At least 15 people have died after two boats carrying migrants sank in Greek waters, and rescuers were looking for dozens still missing, authorities said early Thursday. The coast guard said 15 bodies had been recovered near the eastern island of Lesbos after a dinghy carrying about 40 people sank. Five people were rescued and three had been located on a rocky outcrop near the site of the sinking. A second rescue effort was launched several hundred miles to the west, near the island of Kythira, where a sailboat carrying about 100 migrants sank late Wednesday.

Officials said 30 people had been rescued after that boat hit rocks off the village port of Diakofti on the east of the island. Winds in the area were up to 45 mph.
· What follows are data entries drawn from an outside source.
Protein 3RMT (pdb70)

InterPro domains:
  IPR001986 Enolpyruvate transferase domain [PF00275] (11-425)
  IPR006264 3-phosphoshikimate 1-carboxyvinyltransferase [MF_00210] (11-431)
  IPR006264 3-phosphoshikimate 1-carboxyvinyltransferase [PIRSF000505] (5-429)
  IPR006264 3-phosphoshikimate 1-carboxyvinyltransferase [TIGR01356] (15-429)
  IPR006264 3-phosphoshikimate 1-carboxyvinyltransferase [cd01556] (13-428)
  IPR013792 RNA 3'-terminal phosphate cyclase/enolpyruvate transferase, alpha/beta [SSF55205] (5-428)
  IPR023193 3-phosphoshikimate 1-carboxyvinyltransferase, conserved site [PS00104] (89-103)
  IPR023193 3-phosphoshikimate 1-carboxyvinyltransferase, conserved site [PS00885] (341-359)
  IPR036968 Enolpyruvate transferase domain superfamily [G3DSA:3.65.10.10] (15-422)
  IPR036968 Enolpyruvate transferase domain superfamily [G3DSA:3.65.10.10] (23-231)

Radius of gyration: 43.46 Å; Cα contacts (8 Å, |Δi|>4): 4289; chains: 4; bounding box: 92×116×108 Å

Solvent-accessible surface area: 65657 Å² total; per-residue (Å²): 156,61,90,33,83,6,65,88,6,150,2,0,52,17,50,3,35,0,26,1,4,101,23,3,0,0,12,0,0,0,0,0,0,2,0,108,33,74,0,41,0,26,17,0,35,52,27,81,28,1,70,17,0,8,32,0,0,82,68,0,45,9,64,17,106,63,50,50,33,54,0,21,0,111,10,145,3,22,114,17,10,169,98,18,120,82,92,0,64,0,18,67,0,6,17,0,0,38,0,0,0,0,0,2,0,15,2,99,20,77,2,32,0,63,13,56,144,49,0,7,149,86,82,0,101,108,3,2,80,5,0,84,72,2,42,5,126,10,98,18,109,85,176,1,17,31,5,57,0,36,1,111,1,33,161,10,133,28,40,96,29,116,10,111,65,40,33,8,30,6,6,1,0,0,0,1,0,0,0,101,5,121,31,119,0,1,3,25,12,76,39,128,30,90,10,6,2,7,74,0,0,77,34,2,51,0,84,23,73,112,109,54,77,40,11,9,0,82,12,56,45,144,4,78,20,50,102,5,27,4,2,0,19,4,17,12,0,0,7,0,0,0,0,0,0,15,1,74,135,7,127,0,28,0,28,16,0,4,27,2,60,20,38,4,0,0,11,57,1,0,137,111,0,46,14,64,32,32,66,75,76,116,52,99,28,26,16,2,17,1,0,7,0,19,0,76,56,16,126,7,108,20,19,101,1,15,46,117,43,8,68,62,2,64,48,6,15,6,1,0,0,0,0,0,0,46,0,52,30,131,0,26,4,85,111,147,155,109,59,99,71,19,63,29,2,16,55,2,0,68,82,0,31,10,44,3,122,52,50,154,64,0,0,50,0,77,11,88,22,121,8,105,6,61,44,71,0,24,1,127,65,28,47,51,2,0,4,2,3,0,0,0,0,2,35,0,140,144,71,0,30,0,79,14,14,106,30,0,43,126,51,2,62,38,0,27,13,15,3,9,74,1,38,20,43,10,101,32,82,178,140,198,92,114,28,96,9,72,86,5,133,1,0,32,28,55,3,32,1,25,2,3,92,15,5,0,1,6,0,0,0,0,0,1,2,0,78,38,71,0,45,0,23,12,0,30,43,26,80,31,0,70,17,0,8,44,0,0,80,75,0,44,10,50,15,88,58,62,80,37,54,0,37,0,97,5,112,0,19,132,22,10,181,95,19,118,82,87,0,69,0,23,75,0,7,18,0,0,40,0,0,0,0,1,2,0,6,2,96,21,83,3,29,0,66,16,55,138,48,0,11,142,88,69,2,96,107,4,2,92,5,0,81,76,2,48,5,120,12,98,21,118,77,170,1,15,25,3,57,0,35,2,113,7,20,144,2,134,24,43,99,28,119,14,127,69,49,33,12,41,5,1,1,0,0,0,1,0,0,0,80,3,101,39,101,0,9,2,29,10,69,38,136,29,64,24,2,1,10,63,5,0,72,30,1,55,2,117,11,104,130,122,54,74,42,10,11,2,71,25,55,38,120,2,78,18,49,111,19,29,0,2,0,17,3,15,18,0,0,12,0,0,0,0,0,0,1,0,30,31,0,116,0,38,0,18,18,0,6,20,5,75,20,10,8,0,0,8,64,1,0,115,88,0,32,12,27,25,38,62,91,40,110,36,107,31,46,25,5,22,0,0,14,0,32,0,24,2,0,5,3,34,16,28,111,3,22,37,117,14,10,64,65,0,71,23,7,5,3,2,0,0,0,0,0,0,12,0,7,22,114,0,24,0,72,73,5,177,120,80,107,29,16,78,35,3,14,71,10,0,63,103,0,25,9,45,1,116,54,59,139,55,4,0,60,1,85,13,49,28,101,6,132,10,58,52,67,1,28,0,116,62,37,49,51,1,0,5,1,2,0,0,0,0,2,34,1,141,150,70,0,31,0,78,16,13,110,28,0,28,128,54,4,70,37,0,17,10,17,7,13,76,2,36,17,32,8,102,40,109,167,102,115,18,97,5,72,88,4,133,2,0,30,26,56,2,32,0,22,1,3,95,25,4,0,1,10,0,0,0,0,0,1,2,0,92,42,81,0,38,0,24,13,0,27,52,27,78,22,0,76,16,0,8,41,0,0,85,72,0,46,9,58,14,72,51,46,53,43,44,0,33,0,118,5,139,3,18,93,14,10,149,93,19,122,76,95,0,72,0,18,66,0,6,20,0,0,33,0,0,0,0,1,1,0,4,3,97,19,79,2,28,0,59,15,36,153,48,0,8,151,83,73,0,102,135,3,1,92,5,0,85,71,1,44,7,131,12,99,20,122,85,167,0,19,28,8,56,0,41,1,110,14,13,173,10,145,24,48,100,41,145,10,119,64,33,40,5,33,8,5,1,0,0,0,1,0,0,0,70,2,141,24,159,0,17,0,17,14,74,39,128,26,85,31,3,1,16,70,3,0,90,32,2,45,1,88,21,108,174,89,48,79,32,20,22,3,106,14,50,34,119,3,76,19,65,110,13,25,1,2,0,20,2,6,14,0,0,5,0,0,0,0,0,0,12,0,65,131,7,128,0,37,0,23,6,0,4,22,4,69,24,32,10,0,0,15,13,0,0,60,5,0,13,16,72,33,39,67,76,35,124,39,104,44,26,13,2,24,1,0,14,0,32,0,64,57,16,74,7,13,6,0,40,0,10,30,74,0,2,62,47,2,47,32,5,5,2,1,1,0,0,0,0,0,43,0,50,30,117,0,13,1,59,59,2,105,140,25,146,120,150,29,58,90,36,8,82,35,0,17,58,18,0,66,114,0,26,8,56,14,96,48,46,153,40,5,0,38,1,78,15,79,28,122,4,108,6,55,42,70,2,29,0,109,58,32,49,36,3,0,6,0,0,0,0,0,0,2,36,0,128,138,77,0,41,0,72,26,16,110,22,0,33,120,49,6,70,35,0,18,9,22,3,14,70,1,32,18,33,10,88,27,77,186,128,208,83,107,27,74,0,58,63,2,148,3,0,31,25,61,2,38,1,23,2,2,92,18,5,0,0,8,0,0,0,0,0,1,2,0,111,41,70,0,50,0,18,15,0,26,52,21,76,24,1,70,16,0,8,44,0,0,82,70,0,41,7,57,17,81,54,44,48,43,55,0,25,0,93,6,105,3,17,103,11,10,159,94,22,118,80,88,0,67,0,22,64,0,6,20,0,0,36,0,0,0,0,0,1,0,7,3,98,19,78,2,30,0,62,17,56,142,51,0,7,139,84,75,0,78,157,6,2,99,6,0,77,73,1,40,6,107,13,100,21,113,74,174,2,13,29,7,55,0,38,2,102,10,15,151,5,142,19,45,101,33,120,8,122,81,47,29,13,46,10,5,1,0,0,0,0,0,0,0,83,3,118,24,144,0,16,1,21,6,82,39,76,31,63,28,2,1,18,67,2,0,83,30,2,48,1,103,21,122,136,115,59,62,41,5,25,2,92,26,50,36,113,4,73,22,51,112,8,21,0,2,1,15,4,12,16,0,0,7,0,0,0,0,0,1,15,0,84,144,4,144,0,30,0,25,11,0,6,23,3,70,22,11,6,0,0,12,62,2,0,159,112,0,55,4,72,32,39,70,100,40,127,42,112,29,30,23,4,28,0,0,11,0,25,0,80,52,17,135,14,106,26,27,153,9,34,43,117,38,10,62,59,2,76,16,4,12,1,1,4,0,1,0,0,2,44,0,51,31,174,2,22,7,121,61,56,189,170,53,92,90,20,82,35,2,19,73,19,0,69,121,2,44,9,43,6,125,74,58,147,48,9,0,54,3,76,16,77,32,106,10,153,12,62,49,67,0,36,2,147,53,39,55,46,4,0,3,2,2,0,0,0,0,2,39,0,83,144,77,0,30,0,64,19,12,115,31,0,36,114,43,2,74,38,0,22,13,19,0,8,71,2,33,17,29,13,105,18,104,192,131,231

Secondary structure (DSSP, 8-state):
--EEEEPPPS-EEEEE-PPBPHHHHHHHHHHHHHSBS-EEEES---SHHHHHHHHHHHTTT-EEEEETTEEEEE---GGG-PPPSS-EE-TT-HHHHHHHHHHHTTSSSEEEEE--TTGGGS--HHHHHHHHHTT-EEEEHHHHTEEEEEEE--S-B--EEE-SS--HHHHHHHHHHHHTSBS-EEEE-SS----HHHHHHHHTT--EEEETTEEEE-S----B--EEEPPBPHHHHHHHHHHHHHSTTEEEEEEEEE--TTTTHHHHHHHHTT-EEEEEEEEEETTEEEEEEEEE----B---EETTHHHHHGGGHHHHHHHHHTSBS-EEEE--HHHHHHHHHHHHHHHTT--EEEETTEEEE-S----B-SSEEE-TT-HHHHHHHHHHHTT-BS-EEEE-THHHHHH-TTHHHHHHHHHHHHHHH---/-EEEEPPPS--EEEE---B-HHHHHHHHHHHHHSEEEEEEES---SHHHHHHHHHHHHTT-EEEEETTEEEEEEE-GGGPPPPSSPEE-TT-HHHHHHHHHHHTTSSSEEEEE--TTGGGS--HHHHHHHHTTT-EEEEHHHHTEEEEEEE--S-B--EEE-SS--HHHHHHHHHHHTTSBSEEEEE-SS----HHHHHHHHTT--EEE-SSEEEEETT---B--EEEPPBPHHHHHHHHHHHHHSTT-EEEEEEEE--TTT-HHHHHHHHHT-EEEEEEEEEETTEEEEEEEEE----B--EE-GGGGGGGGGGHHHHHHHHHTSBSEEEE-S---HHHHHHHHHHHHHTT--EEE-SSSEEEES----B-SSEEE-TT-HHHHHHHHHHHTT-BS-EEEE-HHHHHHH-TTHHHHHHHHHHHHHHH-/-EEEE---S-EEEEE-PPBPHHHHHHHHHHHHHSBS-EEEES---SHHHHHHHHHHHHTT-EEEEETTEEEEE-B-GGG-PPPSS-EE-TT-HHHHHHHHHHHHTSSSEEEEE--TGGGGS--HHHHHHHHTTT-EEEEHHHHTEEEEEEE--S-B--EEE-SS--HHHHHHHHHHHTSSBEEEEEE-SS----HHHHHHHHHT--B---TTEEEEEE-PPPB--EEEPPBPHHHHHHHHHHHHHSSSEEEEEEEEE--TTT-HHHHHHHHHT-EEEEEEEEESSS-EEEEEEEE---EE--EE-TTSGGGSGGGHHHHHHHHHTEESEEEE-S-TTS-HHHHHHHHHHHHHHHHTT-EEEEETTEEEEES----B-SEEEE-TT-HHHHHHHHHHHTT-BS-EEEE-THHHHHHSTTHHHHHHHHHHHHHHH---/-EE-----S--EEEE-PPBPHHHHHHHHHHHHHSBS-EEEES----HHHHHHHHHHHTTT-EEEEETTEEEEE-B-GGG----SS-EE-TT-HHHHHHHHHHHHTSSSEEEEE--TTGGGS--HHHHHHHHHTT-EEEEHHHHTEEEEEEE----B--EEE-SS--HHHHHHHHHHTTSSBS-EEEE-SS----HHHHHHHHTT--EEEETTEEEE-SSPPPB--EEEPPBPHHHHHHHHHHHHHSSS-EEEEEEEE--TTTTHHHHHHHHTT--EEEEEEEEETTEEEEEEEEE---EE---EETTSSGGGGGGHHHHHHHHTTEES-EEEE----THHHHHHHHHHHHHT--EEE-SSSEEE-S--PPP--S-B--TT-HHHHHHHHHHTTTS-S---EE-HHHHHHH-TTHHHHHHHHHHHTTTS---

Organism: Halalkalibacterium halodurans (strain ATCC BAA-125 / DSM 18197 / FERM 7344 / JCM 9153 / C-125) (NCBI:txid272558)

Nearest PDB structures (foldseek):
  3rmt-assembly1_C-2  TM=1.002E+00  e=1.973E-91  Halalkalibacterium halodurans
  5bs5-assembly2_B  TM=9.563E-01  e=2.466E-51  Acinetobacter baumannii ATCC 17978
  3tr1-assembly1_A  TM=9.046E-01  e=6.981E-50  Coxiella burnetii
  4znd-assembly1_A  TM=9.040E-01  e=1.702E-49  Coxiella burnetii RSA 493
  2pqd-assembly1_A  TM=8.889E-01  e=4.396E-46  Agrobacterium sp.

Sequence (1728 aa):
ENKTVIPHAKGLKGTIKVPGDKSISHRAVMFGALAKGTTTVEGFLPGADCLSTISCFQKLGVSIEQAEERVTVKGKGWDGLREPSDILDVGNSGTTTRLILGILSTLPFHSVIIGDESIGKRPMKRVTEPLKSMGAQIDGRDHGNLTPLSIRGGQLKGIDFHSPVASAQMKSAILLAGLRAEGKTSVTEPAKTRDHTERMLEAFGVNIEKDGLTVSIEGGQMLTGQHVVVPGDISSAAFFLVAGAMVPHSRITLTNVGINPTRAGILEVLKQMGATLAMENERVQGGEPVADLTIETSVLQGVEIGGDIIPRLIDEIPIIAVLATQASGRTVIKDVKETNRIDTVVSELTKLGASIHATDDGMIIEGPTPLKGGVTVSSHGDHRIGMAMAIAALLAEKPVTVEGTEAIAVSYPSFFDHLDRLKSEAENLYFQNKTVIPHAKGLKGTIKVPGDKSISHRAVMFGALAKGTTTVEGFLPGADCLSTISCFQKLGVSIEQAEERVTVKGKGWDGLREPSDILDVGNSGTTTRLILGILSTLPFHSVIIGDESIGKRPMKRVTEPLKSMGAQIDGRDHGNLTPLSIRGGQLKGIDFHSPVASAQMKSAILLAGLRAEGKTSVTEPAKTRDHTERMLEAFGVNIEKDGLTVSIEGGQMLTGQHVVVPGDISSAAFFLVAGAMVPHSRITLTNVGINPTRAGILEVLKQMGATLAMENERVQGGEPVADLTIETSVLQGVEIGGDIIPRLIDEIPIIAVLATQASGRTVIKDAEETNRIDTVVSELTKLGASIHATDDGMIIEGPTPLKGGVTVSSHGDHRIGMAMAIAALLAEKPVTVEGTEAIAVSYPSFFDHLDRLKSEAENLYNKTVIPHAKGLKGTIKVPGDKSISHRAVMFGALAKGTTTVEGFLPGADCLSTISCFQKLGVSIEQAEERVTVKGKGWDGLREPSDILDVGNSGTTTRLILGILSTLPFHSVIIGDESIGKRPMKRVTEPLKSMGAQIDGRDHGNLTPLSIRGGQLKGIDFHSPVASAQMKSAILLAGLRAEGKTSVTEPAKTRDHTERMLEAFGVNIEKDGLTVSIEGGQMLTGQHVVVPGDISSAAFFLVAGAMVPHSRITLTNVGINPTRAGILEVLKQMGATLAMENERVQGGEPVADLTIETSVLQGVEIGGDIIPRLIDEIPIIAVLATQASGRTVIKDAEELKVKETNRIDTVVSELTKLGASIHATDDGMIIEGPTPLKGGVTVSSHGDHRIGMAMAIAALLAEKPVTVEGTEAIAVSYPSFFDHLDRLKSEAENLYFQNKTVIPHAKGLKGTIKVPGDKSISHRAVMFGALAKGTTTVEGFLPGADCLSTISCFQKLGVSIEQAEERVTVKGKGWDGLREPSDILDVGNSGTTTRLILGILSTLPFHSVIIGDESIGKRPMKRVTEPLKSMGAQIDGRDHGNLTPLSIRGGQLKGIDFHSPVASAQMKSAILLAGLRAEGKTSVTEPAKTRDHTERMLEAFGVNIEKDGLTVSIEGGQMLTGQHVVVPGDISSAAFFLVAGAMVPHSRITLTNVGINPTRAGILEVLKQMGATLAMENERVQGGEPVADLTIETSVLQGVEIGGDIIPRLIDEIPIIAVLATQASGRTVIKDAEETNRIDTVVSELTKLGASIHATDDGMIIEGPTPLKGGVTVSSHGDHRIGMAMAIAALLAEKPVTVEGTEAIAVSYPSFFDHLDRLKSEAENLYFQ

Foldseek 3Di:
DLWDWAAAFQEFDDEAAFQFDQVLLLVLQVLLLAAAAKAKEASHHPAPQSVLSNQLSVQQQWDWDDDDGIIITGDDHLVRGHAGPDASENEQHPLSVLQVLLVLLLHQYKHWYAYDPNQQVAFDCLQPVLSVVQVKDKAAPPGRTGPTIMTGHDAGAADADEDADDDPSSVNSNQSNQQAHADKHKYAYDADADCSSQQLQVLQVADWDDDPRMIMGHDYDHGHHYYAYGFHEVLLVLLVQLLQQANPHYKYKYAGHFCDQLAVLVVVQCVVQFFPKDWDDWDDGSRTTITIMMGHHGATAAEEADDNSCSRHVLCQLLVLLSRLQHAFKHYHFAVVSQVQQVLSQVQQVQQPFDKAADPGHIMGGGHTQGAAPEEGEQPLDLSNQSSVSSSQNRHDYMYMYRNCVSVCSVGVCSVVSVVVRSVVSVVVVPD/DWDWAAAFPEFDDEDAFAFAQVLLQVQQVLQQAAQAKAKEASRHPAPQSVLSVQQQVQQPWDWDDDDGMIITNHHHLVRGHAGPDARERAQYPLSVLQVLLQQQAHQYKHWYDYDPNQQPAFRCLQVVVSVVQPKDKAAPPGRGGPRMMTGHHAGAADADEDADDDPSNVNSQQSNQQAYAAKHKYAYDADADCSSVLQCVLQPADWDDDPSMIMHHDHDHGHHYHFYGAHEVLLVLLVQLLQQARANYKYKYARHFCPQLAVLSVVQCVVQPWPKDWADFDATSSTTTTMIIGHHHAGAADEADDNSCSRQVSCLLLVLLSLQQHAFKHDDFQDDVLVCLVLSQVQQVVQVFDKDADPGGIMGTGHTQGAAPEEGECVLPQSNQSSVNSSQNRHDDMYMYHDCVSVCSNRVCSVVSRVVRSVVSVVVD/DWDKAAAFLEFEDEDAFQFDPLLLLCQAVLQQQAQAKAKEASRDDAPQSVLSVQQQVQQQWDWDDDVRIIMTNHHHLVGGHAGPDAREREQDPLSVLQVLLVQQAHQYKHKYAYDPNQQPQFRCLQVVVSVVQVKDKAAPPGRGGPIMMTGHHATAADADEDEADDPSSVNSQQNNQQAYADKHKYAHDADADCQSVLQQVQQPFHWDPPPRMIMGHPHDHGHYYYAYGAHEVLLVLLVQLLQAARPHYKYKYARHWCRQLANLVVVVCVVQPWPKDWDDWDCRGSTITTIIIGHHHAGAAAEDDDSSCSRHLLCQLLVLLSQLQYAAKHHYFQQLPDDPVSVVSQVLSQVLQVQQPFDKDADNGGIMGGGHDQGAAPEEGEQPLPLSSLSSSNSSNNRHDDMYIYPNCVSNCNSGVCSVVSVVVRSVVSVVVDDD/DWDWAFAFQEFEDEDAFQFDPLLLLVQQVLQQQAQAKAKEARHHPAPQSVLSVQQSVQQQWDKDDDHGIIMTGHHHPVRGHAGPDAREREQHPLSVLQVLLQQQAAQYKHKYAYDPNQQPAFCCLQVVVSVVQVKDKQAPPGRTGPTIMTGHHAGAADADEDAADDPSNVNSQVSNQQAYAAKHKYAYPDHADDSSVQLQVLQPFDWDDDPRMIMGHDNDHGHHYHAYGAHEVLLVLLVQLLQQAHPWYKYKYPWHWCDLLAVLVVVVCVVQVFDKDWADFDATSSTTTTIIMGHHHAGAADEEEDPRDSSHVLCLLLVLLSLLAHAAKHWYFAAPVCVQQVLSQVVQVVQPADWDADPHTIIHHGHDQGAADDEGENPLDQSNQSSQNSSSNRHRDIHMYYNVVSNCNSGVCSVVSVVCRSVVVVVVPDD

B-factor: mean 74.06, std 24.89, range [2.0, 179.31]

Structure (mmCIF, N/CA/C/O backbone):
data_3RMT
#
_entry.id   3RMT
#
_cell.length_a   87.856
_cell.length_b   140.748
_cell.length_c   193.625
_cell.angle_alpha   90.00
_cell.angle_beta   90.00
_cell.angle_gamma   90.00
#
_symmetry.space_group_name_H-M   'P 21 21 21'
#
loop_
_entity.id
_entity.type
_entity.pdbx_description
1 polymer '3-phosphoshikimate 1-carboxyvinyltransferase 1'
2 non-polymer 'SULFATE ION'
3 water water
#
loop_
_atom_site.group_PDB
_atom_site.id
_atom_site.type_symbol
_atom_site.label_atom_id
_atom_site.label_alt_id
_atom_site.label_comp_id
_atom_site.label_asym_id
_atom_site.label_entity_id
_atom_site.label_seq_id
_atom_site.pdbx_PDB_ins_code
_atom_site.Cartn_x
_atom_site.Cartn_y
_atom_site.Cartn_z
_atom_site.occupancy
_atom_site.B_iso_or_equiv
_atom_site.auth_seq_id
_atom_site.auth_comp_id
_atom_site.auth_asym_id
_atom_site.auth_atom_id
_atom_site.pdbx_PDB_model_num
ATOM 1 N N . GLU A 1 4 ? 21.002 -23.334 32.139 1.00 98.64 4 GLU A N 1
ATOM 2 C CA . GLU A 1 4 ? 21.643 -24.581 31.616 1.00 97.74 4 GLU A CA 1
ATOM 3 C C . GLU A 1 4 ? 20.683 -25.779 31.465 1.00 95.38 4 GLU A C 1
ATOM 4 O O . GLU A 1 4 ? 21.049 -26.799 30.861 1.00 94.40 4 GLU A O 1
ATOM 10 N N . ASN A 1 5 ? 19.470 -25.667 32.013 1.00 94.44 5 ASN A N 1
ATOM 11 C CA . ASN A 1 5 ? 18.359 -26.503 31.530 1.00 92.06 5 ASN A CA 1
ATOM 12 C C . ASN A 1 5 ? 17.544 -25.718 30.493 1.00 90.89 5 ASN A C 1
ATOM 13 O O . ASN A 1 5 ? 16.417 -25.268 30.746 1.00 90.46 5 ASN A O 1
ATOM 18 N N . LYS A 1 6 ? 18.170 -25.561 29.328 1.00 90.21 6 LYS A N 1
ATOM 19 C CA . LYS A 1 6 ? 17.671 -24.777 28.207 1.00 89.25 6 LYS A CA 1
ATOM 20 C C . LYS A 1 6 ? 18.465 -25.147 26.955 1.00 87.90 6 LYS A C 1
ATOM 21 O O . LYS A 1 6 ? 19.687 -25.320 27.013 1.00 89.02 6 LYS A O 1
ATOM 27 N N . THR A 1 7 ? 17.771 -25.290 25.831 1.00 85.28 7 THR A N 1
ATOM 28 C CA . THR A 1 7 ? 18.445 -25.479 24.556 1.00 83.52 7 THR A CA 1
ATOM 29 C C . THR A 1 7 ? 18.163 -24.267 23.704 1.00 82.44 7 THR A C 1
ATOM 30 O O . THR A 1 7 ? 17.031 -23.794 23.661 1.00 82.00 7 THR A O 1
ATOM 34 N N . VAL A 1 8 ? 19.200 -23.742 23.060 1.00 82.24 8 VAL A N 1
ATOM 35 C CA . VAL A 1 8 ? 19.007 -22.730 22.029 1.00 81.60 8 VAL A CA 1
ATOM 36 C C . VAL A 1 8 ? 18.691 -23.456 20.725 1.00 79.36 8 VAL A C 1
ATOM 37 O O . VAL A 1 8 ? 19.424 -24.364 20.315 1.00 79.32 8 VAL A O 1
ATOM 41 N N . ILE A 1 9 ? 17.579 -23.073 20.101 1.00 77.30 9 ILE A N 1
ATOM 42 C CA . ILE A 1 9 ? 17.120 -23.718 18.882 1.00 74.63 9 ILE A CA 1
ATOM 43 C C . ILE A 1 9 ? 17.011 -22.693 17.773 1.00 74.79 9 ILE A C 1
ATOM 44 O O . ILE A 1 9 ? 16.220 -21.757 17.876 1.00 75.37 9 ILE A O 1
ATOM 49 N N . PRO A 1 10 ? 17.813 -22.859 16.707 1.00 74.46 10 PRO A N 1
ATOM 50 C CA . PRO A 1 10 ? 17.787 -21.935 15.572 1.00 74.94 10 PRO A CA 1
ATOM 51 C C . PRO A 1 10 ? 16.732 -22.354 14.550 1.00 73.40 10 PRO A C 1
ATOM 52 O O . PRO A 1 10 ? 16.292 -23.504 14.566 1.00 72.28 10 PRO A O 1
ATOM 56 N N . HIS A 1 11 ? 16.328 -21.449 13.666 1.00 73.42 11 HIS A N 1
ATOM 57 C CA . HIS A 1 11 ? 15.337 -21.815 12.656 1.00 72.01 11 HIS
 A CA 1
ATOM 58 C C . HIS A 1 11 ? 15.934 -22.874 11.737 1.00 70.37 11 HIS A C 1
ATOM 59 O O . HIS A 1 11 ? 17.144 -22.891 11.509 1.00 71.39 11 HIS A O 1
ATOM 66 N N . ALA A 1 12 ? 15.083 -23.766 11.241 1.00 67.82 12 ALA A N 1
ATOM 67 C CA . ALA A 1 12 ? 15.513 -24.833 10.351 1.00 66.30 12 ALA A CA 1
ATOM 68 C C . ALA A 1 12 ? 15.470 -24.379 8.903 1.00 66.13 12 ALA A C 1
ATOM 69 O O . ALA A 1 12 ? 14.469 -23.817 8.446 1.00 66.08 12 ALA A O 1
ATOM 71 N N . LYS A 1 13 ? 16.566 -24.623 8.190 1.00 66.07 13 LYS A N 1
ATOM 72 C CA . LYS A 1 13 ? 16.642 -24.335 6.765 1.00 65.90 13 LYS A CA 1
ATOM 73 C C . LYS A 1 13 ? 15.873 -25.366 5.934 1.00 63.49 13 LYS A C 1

“We could see the boat smashing against the rocks and people climbing up those rocks to try and save themselves. It was an unbelievable sight,” Martha Stathaki, a local resident told The Associated Press. “All the residents here went down to the harbor to try and help.”

Fire service rescuers lowered ropes to help migrants climb up cliffs on the seafront. Local officials said a school in the area would be opened to provide shelter for the rescued. Navy divers were also expected to arrive Thursday.

First responders had to lower ropes down a cliff to rescue the survivors.

Officials said a nearby school may be used as a shelter, once the rescue attempts are finished.

Most migrants reaching Greece travel from neighboring Turkey, but smugglers have changed routes in recent months in an effort to avoid heavily patrolled waters around Greek islands near the Turkish coastline.

Kythira is some 250 miles west of Turkey and on a route often used by smugglers to bypass Greece and head directly to Italy.